Remote eye and gaze tracking systems have been implemented in various applications to track a user's eye movements and/or the direction in which the user is looking. The range of such applications extends from serious (e.g., airport security systems) to playful (e.g., video game avatar renderings). Typical eye tracking systems may use various technologies to track a user's eye movements. For example, in some implementations, infrared sensors are used to detect reflections from a person's retina/cornea.

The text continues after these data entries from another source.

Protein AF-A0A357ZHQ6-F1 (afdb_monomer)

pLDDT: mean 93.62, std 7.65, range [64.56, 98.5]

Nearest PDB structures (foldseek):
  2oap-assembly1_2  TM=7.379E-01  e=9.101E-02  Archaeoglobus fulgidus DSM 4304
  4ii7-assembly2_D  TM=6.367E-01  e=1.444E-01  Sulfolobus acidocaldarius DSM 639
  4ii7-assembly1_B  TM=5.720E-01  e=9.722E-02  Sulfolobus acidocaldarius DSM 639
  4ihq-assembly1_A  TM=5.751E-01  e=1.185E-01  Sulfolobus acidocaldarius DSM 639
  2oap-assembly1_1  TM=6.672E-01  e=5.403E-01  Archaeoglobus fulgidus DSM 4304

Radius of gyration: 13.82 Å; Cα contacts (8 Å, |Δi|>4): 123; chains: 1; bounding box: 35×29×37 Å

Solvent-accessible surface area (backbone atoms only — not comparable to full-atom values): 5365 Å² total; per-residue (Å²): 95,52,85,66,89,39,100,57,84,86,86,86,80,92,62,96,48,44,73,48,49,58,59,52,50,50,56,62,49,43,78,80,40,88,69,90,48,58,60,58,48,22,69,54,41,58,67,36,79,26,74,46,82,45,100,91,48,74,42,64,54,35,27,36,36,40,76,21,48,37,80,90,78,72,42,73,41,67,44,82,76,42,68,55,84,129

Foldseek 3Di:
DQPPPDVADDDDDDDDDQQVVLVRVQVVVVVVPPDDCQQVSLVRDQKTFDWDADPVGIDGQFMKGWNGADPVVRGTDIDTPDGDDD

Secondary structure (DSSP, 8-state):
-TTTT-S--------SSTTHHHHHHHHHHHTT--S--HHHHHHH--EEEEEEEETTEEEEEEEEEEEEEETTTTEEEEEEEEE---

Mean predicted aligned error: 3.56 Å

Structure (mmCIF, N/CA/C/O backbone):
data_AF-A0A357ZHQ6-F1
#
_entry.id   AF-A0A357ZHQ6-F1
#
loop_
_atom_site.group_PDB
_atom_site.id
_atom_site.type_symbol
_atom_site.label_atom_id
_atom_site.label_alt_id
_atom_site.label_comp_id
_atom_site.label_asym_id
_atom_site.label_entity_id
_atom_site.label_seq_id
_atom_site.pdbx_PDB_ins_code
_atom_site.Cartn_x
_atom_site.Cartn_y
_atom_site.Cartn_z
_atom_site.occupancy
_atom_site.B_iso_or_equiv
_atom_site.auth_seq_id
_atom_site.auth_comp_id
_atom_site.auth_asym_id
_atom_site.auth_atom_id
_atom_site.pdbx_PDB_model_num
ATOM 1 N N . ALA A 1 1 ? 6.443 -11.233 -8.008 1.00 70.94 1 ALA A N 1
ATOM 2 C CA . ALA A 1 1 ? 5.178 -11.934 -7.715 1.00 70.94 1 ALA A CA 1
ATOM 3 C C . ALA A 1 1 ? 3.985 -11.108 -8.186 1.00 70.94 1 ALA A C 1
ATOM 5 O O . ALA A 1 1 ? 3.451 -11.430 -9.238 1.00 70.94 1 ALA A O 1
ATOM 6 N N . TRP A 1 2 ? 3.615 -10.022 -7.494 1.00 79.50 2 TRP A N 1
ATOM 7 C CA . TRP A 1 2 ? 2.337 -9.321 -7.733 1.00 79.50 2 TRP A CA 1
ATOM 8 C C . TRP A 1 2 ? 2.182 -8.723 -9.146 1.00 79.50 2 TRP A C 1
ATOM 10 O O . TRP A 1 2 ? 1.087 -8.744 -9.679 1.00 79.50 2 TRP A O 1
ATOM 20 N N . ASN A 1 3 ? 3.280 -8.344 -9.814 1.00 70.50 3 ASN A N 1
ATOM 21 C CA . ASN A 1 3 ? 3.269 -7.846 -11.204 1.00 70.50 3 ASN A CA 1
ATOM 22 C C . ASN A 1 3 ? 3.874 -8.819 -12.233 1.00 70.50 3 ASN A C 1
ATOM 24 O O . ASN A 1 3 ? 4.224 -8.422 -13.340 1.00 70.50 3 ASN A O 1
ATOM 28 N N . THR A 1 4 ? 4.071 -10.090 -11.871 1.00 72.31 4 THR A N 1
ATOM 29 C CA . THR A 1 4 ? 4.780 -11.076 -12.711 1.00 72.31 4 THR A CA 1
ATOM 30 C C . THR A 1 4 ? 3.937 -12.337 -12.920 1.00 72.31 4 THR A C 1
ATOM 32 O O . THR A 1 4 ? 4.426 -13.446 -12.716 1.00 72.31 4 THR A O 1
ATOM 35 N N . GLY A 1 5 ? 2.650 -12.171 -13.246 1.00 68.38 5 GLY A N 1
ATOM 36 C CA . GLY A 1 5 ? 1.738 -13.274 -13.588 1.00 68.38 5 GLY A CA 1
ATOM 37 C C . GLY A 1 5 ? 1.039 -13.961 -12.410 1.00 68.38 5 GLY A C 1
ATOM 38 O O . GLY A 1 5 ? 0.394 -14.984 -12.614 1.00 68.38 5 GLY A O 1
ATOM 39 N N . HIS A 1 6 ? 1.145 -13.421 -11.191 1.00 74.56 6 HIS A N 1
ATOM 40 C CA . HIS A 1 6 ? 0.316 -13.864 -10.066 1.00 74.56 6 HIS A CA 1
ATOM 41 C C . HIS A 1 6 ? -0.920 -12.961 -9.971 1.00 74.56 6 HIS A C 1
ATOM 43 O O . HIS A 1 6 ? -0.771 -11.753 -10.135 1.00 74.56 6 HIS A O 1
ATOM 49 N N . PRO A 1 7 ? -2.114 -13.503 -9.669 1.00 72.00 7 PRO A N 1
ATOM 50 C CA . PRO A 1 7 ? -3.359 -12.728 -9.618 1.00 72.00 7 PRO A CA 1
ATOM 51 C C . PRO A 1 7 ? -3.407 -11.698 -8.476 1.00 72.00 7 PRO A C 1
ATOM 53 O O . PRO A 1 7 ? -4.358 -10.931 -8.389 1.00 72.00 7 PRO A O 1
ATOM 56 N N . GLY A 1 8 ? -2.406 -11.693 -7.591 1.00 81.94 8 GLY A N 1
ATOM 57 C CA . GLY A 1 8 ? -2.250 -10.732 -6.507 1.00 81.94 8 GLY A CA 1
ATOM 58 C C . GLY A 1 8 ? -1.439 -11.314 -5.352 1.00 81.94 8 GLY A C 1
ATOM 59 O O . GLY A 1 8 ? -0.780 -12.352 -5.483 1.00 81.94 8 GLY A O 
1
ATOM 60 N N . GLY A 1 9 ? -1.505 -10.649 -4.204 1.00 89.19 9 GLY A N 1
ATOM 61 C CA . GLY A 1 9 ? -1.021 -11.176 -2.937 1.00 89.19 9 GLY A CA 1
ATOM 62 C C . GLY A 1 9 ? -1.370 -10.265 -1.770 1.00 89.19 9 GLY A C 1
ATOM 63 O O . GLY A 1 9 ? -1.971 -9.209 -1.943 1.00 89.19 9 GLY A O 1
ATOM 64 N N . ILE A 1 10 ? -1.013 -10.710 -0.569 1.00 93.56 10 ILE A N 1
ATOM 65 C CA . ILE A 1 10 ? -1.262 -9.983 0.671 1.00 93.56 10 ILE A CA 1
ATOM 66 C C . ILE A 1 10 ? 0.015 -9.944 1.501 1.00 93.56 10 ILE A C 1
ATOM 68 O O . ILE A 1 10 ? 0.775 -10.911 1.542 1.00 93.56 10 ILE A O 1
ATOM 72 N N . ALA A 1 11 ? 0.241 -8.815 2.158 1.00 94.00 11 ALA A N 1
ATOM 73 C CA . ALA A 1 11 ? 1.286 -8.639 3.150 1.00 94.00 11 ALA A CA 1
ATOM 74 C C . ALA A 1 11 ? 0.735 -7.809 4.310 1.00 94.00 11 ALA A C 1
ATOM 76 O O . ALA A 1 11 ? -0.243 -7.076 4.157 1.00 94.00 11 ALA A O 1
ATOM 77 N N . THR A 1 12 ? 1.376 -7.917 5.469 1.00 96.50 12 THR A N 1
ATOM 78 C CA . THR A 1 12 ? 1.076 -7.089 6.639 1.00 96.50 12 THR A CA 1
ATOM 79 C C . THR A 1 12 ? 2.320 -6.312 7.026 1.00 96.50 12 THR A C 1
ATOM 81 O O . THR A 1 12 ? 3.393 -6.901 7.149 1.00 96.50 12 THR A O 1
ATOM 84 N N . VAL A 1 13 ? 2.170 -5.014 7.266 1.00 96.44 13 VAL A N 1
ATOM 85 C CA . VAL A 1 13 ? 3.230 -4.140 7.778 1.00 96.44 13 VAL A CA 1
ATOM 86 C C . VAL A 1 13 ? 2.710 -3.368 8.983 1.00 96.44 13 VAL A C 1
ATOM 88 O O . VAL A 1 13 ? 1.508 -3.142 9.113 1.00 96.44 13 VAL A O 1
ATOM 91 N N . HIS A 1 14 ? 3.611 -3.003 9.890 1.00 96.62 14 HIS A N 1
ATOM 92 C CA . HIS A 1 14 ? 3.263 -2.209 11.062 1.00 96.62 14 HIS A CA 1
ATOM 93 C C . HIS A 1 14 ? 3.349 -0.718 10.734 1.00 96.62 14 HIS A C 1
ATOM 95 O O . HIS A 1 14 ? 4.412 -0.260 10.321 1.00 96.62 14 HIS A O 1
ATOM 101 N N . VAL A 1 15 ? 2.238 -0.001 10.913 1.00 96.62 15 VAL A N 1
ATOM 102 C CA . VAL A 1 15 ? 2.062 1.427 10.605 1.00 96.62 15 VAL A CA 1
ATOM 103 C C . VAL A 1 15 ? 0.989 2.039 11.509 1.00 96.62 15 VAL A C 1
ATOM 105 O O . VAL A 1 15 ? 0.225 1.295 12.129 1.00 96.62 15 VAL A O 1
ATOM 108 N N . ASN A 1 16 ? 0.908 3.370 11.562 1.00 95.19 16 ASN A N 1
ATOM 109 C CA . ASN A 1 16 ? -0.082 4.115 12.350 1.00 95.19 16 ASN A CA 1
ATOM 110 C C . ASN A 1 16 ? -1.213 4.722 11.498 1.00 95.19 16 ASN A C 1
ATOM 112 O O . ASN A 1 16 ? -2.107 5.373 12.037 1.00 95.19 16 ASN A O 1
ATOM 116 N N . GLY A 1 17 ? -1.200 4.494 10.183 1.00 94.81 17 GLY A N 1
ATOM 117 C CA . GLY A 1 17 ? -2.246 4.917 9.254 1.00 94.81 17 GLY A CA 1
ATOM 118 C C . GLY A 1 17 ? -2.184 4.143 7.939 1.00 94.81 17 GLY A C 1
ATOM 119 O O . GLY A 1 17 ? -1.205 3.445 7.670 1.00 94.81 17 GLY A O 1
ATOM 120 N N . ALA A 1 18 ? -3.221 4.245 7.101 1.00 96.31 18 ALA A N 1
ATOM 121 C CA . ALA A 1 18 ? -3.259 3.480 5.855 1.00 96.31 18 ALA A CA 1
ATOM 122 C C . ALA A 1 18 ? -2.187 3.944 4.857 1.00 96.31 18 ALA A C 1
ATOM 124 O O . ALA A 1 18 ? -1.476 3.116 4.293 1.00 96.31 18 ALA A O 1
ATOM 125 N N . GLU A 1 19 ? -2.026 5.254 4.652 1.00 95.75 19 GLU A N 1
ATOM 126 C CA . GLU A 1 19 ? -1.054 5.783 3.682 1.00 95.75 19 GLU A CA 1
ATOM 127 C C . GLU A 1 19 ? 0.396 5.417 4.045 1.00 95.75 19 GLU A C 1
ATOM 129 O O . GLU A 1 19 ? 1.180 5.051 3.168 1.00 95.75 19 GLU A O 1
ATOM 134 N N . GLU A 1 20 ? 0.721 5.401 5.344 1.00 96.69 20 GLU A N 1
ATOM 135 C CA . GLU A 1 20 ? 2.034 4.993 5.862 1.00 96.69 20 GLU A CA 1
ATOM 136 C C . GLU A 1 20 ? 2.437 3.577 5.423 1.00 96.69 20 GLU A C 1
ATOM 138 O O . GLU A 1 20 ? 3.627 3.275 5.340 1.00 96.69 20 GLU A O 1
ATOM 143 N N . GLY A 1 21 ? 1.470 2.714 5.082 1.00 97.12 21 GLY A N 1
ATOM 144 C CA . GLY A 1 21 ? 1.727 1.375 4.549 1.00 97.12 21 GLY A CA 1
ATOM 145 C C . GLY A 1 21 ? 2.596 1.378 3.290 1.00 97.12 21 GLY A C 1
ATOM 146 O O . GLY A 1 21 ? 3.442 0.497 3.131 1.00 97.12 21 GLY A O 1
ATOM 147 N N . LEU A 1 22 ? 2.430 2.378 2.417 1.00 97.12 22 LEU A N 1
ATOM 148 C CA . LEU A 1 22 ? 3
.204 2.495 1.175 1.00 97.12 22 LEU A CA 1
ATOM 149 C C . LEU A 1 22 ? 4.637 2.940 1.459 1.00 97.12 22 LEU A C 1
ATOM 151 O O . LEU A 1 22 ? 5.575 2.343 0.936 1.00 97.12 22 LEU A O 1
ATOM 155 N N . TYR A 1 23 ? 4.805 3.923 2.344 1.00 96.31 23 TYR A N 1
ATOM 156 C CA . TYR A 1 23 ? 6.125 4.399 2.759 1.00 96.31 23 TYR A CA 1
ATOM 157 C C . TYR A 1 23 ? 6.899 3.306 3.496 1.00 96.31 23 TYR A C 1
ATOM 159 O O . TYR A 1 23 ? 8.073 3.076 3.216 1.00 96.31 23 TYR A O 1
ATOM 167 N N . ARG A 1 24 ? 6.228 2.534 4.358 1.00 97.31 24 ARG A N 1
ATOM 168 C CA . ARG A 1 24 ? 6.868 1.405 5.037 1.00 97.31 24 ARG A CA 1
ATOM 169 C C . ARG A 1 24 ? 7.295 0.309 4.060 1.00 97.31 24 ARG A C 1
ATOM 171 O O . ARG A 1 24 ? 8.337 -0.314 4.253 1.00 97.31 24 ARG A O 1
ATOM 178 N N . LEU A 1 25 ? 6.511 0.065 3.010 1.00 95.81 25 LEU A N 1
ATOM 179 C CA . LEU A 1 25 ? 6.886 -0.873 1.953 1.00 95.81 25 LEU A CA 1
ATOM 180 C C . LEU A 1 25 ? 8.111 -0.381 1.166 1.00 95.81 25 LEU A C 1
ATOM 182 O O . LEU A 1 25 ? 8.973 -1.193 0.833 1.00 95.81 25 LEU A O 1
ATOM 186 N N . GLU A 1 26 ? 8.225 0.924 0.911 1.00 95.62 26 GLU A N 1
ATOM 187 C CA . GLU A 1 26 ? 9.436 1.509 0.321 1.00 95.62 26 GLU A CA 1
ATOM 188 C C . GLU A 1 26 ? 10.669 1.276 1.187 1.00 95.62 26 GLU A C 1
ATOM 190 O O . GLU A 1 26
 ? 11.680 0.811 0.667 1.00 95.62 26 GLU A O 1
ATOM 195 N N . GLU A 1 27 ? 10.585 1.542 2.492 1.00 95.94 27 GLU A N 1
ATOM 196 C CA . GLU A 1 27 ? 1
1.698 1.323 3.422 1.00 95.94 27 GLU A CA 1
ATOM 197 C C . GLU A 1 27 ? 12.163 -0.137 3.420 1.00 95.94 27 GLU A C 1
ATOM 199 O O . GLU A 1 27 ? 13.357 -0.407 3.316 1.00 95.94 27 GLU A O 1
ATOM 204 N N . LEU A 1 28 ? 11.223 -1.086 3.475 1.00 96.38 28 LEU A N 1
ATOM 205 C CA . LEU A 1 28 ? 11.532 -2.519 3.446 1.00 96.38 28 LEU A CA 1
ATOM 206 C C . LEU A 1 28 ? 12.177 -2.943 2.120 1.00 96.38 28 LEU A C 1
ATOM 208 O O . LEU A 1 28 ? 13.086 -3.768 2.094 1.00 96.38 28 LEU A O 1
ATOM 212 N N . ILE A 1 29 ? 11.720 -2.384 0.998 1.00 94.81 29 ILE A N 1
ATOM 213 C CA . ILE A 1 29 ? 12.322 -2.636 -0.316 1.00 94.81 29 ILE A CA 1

Digital cameras have become ubiquitous consumer devices, often incorporated in other digital electronic devices such as smartphones, tablets, and other computing devices. Typical digital cameras include an image sensor, such as a charge-coupled device (CCD) or a complementary metal-oxide-semiconductor (CMOS) image sensor, which may be formed by an array of individual pixel sensors. Depending on the type of digital camera, the associated image sensor may be operated in a global shutter mode or a rolling shutter mode. In a global shutter camera, the entire array of individual pixel sensors exposed and captured during the same time window. Conversely, in a rolling shutter camera, portions of the array of pixel sensors are captured at different times. However, because the entire image is not captured at the same point in time in a rolling shutter camera, the captured image may be distorted due to various phenomena. For example, rapid movement or lighting changes may result in artifacts appearing in the generated image. Additionally, the sensor readout time can be substantially longer than the ideal exposure time. However, rolling shutter cameras oftentimes benefit from improved image quality and reduced cost relative to global shutter cameras.
In operation, a rolling shutter camera captures images (e.g., as video frames) by consecutively reading out rows or columns of pixels sensors (“sensor lines”) of the associated image sensor. Each sensor line is read on a sequential, rolling basis. Similarly, the sensor lines are reset on a rolling, sequential basis prior to readout. Specifically, each sensor line is reset (i.e., any stored information is discarded) a predetermined amount of time prior to the readout time for that sensor line such that each sensor line is exposed for the same amount of time following reset. The overall number of sensor lines of a given image sensor typically defines the resolution of the associated camera (i.e., a greater number of sensor lines result in a higher resolution image).